Well, they took it down quickly once I notified them and were quite polite about it.  That should count for something.

----------


## Hong Yeung

> They are mis-representing their product by using images of quality items to enhance the perception of their wares  -


Not really.... Just click on to their ronin series and select Sakura katana, and click the pictures....

Absolutely poor qaulity pictures, plus i can see, crappy ito, crappy tsukamaki job, crappy fake wirebrush hamon.... nothing's misrepresented in the pictures. 

Just the text and the numebrs next to the $ sign.

----------


## Aaron Justice

> Not really.... Just click on to their ronin series and select Sakura katana, and click the pictures....
> 
> Absolutely poor qaulity pictures, plus i can see, crappy ito, crappy tsukamaki job, crappy fake wirebrush hamon.... nothing's misrepresented in the pictures. 
> 
> Just the text and the numebrs next to the $ sign.


The pictures we were talking about were pictures straight from Dynasty Forge.

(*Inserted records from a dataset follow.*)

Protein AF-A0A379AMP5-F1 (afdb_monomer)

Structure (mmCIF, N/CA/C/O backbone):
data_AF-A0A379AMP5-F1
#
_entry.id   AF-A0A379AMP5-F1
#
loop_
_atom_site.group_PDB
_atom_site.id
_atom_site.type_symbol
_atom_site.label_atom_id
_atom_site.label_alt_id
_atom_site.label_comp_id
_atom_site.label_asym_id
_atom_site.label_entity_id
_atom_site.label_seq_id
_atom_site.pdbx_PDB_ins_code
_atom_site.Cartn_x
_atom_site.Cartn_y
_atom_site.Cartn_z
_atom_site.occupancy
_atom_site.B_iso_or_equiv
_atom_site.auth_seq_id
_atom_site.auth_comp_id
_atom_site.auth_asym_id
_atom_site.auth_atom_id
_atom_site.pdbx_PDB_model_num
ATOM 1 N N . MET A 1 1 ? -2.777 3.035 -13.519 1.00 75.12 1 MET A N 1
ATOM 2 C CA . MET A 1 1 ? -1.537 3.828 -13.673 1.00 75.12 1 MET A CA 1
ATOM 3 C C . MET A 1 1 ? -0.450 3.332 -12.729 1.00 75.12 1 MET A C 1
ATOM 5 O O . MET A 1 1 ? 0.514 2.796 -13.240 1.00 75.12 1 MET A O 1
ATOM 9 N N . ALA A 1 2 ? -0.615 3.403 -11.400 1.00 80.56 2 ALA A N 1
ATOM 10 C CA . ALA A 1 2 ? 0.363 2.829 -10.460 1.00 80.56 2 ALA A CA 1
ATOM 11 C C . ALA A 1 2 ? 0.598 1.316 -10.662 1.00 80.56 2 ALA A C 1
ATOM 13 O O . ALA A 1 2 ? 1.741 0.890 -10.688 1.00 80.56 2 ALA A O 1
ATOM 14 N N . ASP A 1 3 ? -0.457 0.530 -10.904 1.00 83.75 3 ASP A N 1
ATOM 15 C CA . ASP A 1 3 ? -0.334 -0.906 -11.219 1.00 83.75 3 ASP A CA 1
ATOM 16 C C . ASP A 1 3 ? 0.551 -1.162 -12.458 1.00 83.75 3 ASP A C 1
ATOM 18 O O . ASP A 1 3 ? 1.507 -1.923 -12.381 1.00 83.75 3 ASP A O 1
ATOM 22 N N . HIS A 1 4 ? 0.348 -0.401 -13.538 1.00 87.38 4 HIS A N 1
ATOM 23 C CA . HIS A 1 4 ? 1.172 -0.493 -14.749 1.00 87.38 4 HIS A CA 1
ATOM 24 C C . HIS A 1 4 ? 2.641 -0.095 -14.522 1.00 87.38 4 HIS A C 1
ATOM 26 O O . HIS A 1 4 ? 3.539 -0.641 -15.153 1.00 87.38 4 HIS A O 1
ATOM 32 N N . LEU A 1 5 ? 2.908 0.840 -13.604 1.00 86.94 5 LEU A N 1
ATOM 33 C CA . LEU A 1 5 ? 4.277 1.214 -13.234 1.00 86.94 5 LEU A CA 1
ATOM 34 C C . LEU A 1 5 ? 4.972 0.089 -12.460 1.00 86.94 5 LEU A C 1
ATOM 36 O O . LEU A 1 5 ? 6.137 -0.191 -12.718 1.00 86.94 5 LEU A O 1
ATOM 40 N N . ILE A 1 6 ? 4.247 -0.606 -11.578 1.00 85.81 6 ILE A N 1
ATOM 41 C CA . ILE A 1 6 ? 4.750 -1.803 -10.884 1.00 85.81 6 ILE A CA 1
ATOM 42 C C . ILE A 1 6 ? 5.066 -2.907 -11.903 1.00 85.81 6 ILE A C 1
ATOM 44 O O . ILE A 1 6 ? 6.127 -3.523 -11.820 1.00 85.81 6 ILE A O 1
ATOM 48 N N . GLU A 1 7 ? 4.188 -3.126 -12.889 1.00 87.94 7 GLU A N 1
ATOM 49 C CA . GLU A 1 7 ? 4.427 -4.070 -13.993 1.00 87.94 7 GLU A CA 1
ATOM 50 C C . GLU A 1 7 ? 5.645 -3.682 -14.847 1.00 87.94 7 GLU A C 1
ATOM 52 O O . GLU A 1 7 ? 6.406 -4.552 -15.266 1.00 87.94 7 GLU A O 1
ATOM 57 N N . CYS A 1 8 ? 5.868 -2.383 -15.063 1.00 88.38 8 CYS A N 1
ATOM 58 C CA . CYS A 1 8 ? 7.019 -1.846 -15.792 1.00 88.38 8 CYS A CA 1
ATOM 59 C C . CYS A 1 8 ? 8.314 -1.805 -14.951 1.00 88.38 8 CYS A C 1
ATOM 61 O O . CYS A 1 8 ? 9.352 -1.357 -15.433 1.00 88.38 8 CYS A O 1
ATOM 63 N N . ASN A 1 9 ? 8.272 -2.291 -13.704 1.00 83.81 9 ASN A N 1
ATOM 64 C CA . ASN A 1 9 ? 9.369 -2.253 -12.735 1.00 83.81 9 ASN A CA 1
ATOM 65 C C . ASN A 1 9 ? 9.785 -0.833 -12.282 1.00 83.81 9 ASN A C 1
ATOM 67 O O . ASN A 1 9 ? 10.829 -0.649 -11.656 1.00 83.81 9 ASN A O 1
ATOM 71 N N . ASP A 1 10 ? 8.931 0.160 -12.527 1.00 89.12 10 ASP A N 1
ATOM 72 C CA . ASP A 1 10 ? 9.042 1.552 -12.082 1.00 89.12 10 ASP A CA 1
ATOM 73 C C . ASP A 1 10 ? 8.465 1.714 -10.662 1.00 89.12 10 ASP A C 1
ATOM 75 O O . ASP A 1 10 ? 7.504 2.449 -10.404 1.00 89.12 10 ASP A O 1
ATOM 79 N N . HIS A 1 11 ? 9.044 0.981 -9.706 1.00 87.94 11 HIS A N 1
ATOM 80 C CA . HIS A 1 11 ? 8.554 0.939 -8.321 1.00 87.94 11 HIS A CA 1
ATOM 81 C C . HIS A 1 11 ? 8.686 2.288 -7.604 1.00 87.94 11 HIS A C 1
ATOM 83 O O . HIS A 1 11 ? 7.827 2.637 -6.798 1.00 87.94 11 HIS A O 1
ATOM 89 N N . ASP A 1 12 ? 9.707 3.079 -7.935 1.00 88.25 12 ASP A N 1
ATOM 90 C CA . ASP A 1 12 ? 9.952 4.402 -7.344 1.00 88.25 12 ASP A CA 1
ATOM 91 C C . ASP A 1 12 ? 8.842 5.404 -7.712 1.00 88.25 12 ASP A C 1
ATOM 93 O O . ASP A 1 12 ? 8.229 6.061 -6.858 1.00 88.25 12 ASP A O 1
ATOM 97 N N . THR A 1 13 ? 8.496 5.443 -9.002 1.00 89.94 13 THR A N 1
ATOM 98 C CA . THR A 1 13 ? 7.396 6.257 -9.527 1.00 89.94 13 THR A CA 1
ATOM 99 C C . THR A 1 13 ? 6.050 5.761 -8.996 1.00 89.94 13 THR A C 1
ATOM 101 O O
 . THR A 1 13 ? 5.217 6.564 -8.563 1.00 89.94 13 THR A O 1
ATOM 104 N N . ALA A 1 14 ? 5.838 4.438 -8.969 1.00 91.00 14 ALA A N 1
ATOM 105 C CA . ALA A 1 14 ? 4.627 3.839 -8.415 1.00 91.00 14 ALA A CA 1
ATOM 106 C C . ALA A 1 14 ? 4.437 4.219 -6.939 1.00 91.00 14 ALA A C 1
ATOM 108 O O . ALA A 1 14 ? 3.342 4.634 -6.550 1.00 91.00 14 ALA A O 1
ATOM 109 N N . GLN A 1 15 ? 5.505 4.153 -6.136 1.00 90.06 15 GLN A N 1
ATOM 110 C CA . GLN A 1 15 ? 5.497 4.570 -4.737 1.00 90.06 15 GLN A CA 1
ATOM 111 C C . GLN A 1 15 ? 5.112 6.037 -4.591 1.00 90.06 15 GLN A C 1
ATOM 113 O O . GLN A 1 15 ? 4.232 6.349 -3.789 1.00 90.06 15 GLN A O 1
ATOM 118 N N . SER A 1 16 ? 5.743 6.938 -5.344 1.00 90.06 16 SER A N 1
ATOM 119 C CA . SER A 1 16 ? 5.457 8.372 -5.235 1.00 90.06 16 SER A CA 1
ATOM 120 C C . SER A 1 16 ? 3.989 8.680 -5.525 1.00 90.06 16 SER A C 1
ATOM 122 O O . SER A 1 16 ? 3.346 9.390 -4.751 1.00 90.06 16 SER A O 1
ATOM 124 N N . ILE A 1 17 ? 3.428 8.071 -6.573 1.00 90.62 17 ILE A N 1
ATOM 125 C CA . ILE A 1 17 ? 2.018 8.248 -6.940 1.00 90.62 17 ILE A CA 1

They do not sell Dynasty Forge products.

----------


## michael wilson

I think Hong was being ironic Aaron  - dont worry 
it went over my head 1st time around  :Wink:  :Big Grin: 


sorry Hong mate  :Smilie:  just kidding .


Mick

----------


## Aaron Justice

Oh, if he was I must not have picked it up.

Subtle humor is a British thing...

I guess...  :Big Grin: 







> I think Hong was being ironic Aaron  - dont worry 
> it went over my head 1st time around 
> 
> 
> sorry Hong mate  just kidding .
> 
> 
> Mick

----------